Westport's conservation commission agent agrees that it doesn't look ideal, but told the conservation commission yesterday that the large concrete base that will soon hold a 150-foot cellular telephone tower …
Westport's conservation agent agrees that it doesn't look ideal, but told the conservation commission yesterday that the large concrete base that will soon hold a 150-foot cellular telephone tower at Drift and Masquesatch roads is being built according to plan, despite large amounts of standing water that have regularly accumulated around it since the concrete was poured last month.
"That's a terrible site for construction, but that's the way the cookie crumbles," conservation agent Christopher Capone said at Tuesday's meeting. "But i can't necessarily change what's been allowed to date."
The tower is being built by Municipal Communications II LLC, a Georgia firm that in 2021 was denied approval by the Westport Zoning Board of Appeals to build a tower at the site. The firm appealed the town decision in state and federal courts, and as part of a settlement agreement last fall, the firm was given permission to build as long as it abided by 27 conditions suggested by the zoning board during its review of the process.
When work commenced late this winter, several neighbors complained about the large volume of standing water around the base of the six-foot thick, 27-foot long concrete pad. On Monday, Carroll "Buzz" Brownlee, of Masquesatch, wrote to the conservation commission directly, sending a photo of the concrete pad and questioning its placement.
Noting that construction crews have had to repeatedly pump out the construction site while working, he asked "How can the town grant permission for construction of one or more ancillary structures on such saturated ground?"
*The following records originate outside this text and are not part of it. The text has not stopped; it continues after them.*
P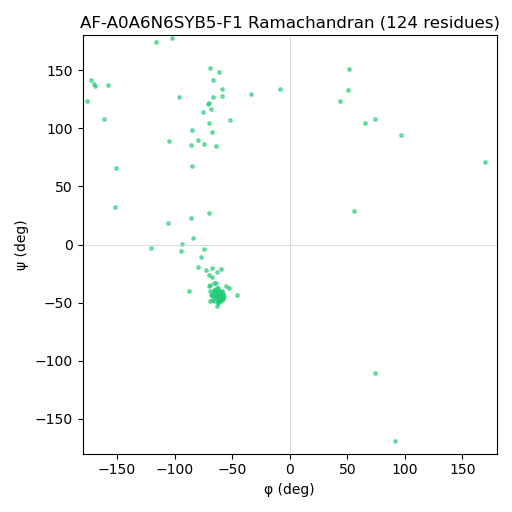rotein AF-A0A6N6SYB5-F1 (afdb_monomer)

Mean predicted aligned error: 12.07 Å

Sequence (126 aa):
MSVMFLTWRRLALAGAIFAVTAAVEGSSSAAAIDLGQKGPFEVCLEGAFDKWLKEQAEAVVNEDPAVKNLDDEAVAAWTVKALDDCRARAGAAVPASQERFENHMARWRQHIYDLASSIRRSGQSD

pLDDT: mean 79.38, std 20.92, range [36.62, 97.5]

Structure (mmCIF, N/CA/C/O backbone):
data_AF-A0A6N6SYB5-F1
#
_entry.id   AF-A0A6N6SYB5-F1
#
loop_
_atom_site.group_PDB
_atom_site.id
_atom_site.type_symbol
_atom_site.label_atom_id
_atom_site.label_alt_id
_atom_site.label_comp_id
_atom_site.label_asym_id
_atom_site.label_entity_id
_atom_site.label_seq_id
_atom_site.pdbx_PDB_ins_code
_atom_site.Cartn_x
_atom_site.Cartn_y
_atom_site.Cartn_z
_atom_site.occupancy
_atom_site.B_iso_or_equiv
_atom_site.auth_seq_id
_atom_site.auth_comp_id
_atom_site.auth_asym_id
_atom_site.auth_atom_id
_atom_site.pdbx_PDB_model_num
ATOM 1 N N . MET A 1 1 ? 58.301 34.951 17.785 1.00 36.62 1 MET A N 1
ATOM 2 C CA . MET A 1 1 ? 57.992 34.086 16.624 1.00 36.62 1 MET A CA 1
ATOM 3 C C . MET A 1 1 ? 56.489 34.118 16.423 1.00 36.62 1 MET A C 1
ATOM 5 O O . MET A 1 1 ? 55.796 33.818 17.375 1.00 36.62 1 MET A O 1
ATOM 9 N N . SER A 1 2 ? 55.874 34.462 15.305 1.00 38.66 2 SER A N 1
ATOM 10 C CA . SER A 1 2 ? 56.239 35.125 14.054 1.00 38.66 2 SER A CA 1
ATOM 11 C C . SER A 1 2 ? 54.900 35.225 13.313 1.00 38.66 2 SER A C 1
ATOM 13 O O . SER A 1 2 ? 54.305 34.174 13.128 1.00 38.66 2 SER A O 1
ATOM 15 N N . VAL A 1 3 ? 54.499 36.452 12.927 1.00 44.22 3 VAL A N 1
ATOM 16 C CA . VAL A 1 3 ? 53.664 36.861 11.760 1.00 44.22 3 VAL A CA 1
ATOM 17 C C . VAL A 1 3 ? 52.295 36.156 11.519 1.00 44.22 3 VAL A C 1
ATOM 19 O O . VAL A 1 3 ? 52.100 35.011 11.866 1.00 44.22 3 VAL A O 1
ATOM 22 N N . MET A 1 4 ? 51.240 36.718 10.921 1.00 40.97 4 MET A N 1
ATOM 23 C CA . MET A 1 4 ? 51.054 37.874 10.046 1.00 40.97 4 MET A CA 1
ATOM 24 C C . MET A 1 4 ? 49.533 38.126 9.895 1.00 40.97 4 MET A C 1
ATOM 26 O O . MET A 1 4 ? 48.773 37.181 9.732 1.00 40.97 4 MET A O 1
ATOM 30 N N . PHE A 1 5 ? 49.134 39.400 9.939 1.00 41.78 5 PHE A N 1
ATOM 31 C CA . PHE A 1 5 ? 48.312 40.113 8.948 1.00 41.78 5 PHE A CA 1
ATOM 32 C C . PHE A 1 5 ? 47.061 39.458 8.319 1.00 41.78 5 PHE A C 1
ATOM 34 O O . PHE A 1 5 ? 47.176 38.483 7.596 1.00 41.78 5 PHE A O 1
ATOM 41 N N . LEU A 1 6 ? 45.931 40.174 8.497 1.00 47.06 6 LEU A N 1
ATOM 42 C CA . LEU A 1 6 ? 44.975 40.671 7.477 1.00 47.06 6 LEU A CA 1
ATOM 43 C C . LEU A 1 6 ? 44.444 39.640 6.446 1.00 47.06 6 LEU A C 1
ATOM 45 O O . LEU A 1 6 ? 45.202 38.934 5.812 1.00 47.06 6 LEU A O 1
ATOM 49 N N . THR A 1 7 ? 43.146 39.539 6.146 1.00 45.50 7 THR A N 1
ATOM 50 C CA . THR A 1 7 ? 42.298 40.626 5.632 1.00 45.50 7 THR A CA 1
ATOM 51 C C . THR A 1 7 ? 40.821 40.187 5.577 1.00 45.50 7 THR A C 1
ATOM 53 O O . THR A 1 7 ? 40.498 39.098 5.124 1.00 45.50 7 THR A O 1
ATOM 56 N N . TRP A 1 8 ? 39.943 41.135 5.919 1.00 44.41 8 TRP A N 1
ATOM 57 C CA . TRP A 1 8 ? 38.656 41.447 5.265 1.00 44.41 8 TRP A CA 1
ATOM 58 C C . TRP A 1 8 ? 37.413 40.543 5.420 1.00 44.41 8 TRP A C 1
ATOM 60 O O . TRP A 1 8 ? 37.225 39.539 4.745 1.00 44.41 8 TRP A O 1
ATOM 70 N N . ARG A 1 9 ? 36.457 41.089 6.199 1.00 52.84 9 ARG A N 1
ATOM 71 C CA . ARG A 1 9 ? 35.007 41.206 5.909 1.00 52.84 9 ARG A CA 1
ATOM 72 C C . ARG A 1 9 ? 34.622 40.808 4.475 1.00 52.84 9 ARG A C 1
ATOM 74 O O . ARG A 1 9 ? 35.129 41.464 3.573 1.00 52.84 9 ARG A O 1
ATOM 81 N N . ARG A 1 10 ? 33.561 40.000 4.308 1.00 49.66 10 ARG A N 1
ATOM 82 C CA . ARG A 1 10 ? 32.259 40.410 3.715 1.00 49.66 10 ARG A CA 1
ATOM 83 C C . ARG A 1 10 ? 31.133 39.460 4.151 1.00 49.66 10 ARG A C 1
ATOM 85 O O . ARG A 1 10 ? 31.314 38.252 4.195 1.00 49.66 10 ARG A O 1
ATOM 92 N N . LEU A 1 11 ? 29.988 40.060 4.479 1.00 54.41 11 LEU A N 1
ATOM 93 C CA . LEU A 1 11 ? 28.689 39.414 4.660 1.00 54.41 11 LEU A CA 1
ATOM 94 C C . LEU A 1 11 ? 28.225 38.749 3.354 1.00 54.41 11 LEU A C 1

"Given the proposed height of the tower, I find it difficult to believe that (the base pad), in such a windy condition, is going to restrain a tower."
Discussing the letter at the conservation commission's meeting the following day, Capone said he shares Brownlee's concern:
"This is a legitimate concern," Capone said. "There's been a high water table this season. The photo is very evident that there is a high water table. I can't deny that."
However, though it looks wet the site where it's going in has been approved, and said surveys of the area done during the zoning board's review of the plan show that the site is not in a wetlands, though wetlands are nearby.
"We determined this line ... so the delineation is accurate in my eyes, and the work was allowed under the ZBA's proceedings," Capone said.
The contractors "stayed within the area of disturbance (approved by the town) ... it's just we had a very wet season."
"I think the contractor, given the circumstances, has done an outstanding job to prevent any erosion or siltation into the wetland adjacent to the project (area), considering how much water they had to pump during this installation."
Capone said he welcomes correspondence from other Westport residents who have questions about, or who take issue with, the construction at the site.